──────── Extracted data

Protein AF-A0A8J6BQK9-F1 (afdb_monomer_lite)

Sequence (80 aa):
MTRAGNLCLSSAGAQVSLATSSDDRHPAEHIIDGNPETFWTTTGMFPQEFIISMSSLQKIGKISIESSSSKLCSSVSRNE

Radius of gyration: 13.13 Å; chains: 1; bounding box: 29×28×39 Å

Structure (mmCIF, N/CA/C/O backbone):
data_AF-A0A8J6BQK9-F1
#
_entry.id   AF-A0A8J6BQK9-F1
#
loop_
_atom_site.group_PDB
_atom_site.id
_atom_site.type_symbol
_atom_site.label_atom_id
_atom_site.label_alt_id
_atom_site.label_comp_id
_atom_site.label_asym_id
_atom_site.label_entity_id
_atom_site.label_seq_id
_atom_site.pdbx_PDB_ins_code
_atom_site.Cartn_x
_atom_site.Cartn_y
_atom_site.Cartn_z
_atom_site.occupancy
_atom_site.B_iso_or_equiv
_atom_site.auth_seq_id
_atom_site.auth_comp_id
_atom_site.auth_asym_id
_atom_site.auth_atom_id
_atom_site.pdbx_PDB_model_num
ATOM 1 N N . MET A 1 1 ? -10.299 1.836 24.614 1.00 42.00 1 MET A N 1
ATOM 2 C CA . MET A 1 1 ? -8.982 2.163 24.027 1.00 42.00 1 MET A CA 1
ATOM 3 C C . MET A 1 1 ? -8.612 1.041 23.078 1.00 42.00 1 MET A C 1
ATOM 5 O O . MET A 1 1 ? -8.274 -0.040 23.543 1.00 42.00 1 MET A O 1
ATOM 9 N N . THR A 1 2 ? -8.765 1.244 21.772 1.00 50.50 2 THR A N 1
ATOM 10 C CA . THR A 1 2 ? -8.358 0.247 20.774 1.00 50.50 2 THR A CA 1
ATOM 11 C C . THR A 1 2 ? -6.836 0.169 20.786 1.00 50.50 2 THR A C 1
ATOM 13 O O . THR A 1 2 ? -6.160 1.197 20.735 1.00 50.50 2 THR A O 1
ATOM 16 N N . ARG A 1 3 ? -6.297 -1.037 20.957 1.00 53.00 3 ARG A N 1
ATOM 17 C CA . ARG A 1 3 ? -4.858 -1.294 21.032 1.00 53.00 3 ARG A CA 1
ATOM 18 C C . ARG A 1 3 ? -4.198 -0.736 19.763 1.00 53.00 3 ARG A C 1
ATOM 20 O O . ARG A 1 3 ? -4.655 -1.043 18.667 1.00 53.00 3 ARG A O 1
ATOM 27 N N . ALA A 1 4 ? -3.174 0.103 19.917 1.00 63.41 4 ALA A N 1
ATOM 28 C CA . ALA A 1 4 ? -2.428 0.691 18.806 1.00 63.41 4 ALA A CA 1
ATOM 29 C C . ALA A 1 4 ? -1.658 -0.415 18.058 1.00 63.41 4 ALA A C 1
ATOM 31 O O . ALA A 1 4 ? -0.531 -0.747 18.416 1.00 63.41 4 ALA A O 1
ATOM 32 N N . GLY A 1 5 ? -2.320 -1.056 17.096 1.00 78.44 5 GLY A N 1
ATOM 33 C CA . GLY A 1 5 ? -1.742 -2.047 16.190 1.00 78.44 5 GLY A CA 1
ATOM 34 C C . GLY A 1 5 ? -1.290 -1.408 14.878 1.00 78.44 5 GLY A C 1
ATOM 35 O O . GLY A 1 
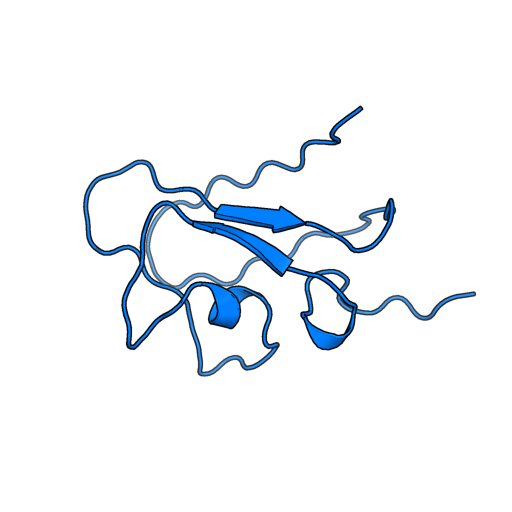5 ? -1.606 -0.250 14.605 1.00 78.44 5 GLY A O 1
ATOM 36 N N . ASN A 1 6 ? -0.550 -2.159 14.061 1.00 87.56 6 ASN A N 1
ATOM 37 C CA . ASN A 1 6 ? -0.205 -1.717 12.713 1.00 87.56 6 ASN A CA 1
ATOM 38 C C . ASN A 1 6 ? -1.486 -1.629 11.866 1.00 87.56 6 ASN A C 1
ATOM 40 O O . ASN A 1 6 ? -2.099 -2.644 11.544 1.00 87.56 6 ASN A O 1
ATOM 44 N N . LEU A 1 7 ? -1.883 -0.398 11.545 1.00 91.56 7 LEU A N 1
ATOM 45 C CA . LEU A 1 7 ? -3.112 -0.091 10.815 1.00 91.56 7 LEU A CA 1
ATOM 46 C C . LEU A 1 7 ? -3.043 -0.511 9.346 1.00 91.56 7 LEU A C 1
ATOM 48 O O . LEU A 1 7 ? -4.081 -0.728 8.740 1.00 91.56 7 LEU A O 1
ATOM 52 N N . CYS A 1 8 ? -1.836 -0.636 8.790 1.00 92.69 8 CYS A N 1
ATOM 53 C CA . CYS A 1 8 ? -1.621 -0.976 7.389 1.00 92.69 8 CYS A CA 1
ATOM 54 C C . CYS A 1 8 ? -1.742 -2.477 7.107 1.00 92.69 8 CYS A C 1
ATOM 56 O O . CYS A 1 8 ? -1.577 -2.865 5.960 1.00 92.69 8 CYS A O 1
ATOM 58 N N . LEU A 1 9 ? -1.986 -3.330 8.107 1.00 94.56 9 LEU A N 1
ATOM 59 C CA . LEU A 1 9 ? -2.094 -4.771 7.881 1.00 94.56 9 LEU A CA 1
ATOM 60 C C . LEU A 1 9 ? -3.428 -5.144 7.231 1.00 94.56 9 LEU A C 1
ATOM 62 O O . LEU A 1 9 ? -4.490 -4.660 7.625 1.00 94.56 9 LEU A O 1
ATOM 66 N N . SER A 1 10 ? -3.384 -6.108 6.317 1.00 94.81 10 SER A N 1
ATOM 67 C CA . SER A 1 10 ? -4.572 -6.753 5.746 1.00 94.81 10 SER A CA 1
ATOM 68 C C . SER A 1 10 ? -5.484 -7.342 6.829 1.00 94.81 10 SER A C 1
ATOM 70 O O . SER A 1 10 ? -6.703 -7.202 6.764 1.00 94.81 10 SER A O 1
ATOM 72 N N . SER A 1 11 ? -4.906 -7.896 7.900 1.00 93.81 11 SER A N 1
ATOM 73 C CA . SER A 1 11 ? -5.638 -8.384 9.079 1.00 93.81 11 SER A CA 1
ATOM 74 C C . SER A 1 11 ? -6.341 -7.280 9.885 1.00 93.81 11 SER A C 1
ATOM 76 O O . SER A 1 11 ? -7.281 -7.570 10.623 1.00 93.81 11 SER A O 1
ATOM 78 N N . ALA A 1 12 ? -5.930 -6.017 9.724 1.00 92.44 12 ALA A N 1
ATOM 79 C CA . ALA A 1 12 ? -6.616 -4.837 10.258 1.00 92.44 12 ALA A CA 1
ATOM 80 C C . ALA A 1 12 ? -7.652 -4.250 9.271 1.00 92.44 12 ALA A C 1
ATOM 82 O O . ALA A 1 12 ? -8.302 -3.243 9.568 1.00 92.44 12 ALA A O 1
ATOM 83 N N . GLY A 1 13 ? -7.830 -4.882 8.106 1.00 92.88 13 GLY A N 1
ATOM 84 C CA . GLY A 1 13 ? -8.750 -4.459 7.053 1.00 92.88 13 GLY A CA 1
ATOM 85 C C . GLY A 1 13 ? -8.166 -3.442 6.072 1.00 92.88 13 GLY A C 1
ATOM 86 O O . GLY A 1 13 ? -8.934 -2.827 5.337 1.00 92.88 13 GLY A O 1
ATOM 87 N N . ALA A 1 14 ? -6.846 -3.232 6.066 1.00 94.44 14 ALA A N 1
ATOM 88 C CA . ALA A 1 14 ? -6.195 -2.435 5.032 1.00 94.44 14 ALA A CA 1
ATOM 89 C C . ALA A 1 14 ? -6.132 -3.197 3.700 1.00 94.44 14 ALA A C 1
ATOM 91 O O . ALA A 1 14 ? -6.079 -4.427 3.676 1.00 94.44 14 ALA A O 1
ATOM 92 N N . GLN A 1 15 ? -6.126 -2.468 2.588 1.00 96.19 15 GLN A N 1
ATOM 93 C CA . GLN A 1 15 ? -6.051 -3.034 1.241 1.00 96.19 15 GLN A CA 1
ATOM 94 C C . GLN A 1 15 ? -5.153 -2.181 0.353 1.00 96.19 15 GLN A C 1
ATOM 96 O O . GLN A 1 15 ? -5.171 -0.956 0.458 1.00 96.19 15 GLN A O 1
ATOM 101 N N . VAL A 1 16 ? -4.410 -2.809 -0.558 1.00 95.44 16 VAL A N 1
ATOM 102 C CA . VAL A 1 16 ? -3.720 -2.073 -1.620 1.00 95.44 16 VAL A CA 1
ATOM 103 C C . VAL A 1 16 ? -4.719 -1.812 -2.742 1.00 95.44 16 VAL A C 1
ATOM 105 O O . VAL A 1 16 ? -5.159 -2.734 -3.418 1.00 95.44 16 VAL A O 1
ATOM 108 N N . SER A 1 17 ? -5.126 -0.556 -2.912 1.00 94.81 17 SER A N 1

────────────────
──────── Extracted data

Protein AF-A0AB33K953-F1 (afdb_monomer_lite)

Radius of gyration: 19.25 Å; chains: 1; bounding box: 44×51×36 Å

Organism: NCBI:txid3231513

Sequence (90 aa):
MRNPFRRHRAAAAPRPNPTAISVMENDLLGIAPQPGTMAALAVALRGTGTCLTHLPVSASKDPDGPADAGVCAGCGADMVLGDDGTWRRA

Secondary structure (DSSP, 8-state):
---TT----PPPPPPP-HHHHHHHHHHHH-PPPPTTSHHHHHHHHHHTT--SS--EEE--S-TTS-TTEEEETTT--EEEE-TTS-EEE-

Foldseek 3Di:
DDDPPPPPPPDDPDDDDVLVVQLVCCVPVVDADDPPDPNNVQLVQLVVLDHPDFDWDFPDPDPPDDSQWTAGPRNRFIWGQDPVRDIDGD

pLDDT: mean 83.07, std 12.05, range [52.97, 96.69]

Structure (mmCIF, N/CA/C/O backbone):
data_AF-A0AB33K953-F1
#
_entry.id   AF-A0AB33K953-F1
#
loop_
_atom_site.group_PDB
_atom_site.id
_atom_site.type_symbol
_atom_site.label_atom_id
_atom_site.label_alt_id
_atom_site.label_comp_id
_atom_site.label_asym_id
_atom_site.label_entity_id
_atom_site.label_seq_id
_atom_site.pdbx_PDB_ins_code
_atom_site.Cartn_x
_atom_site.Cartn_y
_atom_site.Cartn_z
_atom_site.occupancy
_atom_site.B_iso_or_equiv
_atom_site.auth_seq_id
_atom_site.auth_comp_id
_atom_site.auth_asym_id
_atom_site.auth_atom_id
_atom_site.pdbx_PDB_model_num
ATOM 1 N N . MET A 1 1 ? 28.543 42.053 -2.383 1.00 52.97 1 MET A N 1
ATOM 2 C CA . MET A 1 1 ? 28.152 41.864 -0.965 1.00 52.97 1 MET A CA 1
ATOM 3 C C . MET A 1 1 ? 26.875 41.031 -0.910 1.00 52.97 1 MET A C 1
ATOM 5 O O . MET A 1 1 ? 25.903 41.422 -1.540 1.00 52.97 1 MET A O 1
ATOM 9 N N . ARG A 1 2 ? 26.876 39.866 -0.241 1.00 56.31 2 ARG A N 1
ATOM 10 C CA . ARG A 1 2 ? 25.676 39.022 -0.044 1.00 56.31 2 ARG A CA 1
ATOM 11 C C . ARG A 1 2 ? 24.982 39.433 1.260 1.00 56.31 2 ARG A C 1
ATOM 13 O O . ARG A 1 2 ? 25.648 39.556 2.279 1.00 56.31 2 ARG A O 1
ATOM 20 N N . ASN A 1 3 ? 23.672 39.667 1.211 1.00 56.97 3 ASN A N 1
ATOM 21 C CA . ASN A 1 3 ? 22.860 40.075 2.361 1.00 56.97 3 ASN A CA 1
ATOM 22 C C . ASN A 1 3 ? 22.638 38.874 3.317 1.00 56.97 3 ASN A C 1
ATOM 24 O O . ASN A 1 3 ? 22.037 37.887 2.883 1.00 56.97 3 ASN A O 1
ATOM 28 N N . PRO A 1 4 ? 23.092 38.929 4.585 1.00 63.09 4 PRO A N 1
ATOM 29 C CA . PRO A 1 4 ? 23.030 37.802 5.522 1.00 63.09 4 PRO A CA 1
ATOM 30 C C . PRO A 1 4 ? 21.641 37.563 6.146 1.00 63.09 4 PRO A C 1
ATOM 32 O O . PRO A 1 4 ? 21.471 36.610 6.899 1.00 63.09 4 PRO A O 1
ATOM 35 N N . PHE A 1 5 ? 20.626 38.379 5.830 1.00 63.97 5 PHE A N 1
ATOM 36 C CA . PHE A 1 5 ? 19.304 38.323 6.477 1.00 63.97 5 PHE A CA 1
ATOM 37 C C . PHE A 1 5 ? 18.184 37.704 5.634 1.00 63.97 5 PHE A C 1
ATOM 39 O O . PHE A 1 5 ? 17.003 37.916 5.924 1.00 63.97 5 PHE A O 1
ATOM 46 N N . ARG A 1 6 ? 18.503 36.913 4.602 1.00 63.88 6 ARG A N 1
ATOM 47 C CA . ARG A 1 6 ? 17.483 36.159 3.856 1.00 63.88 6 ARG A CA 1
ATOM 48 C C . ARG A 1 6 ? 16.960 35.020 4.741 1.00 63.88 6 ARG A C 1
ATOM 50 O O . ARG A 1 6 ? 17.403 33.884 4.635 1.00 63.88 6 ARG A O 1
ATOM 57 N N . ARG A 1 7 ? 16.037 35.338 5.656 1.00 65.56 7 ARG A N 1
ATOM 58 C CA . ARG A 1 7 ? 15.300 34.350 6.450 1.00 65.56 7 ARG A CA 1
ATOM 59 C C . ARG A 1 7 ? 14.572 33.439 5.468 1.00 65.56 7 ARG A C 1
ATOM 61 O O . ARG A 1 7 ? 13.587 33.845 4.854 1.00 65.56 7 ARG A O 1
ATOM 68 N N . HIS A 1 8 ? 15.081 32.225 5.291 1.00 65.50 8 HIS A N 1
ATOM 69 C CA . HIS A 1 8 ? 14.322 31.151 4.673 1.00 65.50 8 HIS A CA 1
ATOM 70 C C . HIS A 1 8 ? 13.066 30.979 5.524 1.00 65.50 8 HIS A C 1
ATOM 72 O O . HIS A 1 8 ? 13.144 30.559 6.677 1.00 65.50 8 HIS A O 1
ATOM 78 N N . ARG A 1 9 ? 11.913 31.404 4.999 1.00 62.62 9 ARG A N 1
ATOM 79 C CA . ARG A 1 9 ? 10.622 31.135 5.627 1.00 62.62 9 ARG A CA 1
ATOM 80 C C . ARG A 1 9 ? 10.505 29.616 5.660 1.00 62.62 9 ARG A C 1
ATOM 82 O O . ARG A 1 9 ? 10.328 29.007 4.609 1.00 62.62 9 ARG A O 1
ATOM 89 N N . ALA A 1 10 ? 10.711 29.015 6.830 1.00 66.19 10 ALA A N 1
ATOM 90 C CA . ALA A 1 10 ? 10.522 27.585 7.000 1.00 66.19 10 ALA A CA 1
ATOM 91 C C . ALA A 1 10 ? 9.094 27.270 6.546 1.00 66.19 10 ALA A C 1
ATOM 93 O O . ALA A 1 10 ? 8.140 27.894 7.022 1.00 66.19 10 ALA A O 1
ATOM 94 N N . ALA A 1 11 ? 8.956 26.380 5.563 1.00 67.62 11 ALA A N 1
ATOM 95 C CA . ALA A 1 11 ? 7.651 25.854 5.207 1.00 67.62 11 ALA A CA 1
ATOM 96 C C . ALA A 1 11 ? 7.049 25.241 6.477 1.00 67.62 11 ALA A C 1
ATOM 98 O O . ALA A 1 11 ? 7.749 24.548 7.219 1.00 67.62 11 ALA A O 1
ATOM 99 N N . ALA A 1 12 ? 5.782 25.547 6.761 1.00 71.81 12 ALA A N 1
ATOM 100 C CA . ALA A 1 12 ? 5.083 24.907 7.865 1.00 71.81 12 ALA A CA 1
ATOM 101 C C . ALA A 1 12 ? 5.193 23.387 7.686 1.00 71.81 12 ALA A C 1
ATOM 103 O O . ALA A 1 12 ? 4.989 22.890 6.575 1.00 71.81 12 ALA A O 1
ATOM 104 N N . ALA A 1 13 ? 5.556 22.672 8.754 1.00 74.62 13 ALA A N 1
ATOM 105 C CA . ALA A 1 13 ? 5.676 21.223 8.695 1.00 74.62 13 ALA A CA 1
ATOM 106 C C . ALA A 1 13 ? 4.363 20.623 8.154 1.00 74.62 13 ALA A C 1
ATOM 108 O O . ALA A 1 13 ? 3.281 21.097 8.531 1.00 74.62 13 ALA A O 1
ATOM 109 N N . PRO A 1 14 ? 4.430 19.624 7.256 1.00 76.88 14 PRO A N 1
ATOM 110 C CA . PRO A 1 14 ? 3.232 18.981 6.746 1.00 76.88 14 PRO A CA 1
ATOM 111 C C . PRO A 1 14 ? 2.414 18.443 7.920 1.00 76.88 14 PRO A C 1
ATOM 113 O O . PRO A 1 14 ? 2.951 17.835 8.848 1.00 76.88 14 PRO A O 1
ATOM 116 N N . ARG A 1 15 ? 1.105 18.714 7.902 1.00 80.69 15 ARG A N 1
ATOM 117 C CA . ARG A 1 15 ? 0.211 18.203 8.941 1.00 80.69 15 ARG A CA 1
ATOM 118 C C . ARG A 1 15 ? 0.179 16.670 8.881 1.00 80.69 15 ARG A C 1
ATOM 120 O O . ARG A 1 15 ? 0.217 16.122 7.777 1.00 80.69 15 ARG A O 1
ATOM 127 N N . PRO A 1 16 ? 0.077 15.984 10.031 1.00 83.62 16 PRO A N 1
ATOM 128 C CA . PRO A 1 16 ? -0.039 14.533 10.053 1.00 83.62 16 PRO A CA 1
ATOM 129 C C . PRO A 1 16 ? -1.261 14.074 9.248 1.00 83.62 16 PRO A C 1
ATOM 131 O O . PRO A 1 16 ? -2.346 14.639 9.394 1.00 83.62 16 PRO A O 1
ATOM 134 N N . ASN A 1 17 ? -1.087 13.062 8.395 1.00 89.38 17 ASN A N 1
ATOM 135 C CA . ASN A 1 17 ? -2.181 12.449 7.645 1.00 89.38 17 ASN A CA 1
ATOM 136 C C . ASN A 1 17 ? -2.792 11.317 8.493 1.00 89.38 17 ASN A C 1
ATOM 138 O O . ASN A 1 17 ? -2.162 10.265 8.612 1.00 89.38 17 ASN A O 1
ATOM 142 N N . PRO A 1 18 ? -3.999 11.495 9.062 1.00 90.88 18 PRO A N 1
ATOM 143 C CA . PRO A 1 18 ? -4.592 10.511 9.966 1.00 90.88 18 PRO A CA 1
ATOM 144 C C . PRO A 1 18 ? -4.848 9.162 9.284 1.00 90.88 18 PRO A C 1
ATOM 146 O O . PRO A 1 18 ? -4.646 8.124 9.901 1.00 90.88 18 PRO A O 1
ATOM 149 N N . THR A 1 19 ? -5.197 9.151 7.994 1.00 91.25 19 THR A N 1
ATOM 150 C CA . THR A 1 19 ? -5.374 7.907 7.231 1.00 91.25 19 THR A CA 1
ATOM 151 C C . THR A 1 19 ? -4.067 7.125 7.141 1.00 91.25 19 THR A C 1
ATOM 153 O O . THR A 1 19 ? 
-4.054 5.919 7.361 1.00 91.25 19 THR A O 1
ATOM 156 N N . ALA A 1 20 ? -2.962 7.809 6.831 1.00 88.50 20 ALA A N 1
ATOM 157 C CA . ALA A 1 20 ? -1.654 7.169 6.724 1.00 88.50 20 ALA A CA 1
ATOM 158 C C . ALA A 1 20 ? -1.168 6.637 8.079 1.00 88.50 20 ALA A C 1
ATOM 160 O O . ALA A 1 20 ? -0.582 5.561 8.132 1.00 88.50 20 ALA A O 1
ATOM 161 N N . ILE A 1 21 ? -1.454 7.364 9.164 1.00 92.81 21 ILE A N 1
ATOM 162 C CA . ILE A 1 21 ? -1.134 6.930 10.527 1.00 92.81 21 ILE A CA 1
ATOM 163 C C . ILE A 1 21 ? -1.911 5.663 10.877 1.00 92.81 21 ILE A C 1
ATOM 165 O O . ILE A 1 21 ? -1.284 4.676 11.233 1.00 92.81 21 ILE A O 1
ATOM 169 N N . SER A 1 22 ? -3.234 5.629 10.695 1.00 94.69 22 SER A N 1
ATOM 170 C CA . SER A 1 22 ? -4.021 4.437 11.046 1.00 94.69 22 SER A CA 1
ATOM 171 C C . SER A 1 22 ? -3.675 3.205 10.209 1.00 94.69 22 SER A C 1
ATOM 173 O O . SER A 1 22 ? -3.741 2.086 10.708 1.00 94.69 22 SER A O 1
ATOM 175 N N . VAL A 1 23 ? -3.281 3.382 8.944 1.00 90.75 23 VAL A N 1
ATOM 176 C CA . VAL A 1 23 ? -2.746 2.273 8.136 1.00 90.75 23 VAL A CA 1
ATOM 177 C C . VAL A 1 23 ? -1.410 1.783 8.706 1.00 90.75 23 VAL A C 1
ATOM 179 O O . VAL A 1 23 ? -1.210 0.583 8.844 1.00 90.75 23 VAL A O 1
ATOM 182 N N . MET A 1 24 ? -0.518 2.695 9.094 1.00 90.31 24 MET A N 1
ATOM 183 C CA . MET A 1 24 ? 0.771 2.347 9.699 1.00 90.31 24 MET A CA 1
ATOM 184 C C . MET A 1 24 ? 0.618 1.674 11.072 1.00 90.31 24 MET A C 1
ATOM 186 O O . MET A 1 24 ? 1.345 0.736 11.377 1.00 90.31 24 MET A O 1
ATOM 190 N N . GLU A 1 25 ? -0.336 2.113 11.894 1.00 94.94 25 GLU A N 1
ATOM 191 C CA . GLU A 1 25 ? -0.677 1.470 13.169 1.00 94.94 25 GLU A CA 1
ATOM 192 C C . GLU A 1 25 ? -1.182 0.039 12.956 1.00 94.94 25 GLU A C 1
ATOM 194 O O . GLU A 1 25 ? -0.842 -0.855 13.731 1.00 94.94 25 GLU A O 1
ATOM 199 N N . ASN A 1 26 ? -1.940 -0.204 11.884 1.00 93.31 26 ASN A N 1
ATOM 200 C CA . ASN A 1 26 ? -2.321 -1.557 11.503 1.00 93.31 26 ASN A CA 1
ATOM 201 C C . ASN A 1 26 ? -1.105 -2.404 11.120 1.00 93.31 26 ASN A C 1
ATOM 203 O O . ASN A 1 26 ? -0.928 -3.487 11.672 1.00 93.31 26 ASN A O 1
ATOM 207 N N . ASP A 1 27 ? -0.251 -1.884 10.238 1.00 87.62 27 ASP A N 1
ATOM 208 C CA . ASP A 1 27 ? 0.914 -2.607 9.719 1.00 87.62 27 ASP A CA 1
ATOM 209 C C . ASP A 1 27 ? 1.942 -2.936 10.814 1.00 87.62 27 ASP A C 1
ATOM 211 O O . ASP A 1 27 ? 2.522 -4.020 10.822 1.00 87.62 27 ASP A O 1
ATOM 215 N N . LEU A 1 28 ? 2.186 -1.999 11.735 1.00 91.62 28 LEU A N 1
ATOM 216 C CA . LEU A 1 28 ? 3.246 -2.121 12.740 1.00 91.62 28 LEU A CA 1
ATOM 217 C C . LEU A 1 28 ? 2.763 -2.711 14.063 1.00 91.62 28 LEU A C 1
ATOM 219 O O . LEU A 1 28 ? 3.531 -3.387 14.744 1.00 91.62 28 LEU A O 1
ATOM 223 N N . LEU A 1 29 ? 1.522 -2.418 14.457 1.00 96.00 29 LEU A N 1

────────────────

Exercise aim
Among the entries above, the line containing "ATOM 17 C CA", the line containing "ATOM 20 O O", and all lines between them are to be restated word for word; nothing else belongs in the reply.

Result for this exercise
ATOM 17 C CA . ARG A 1 3 ? -4.858 -1.294 21.032 1.00 53.00 3 ARG A CA 1
ATOM 18 C C . ARG A 1 3 ? -4.198 -0.736 19.763 1.00 53.00 3 ARG A C 1
ATOM 20 O O . ARG A 1 3 ? -4.655 -1.043 18.667 1.00 53.00 3 ARG A O 1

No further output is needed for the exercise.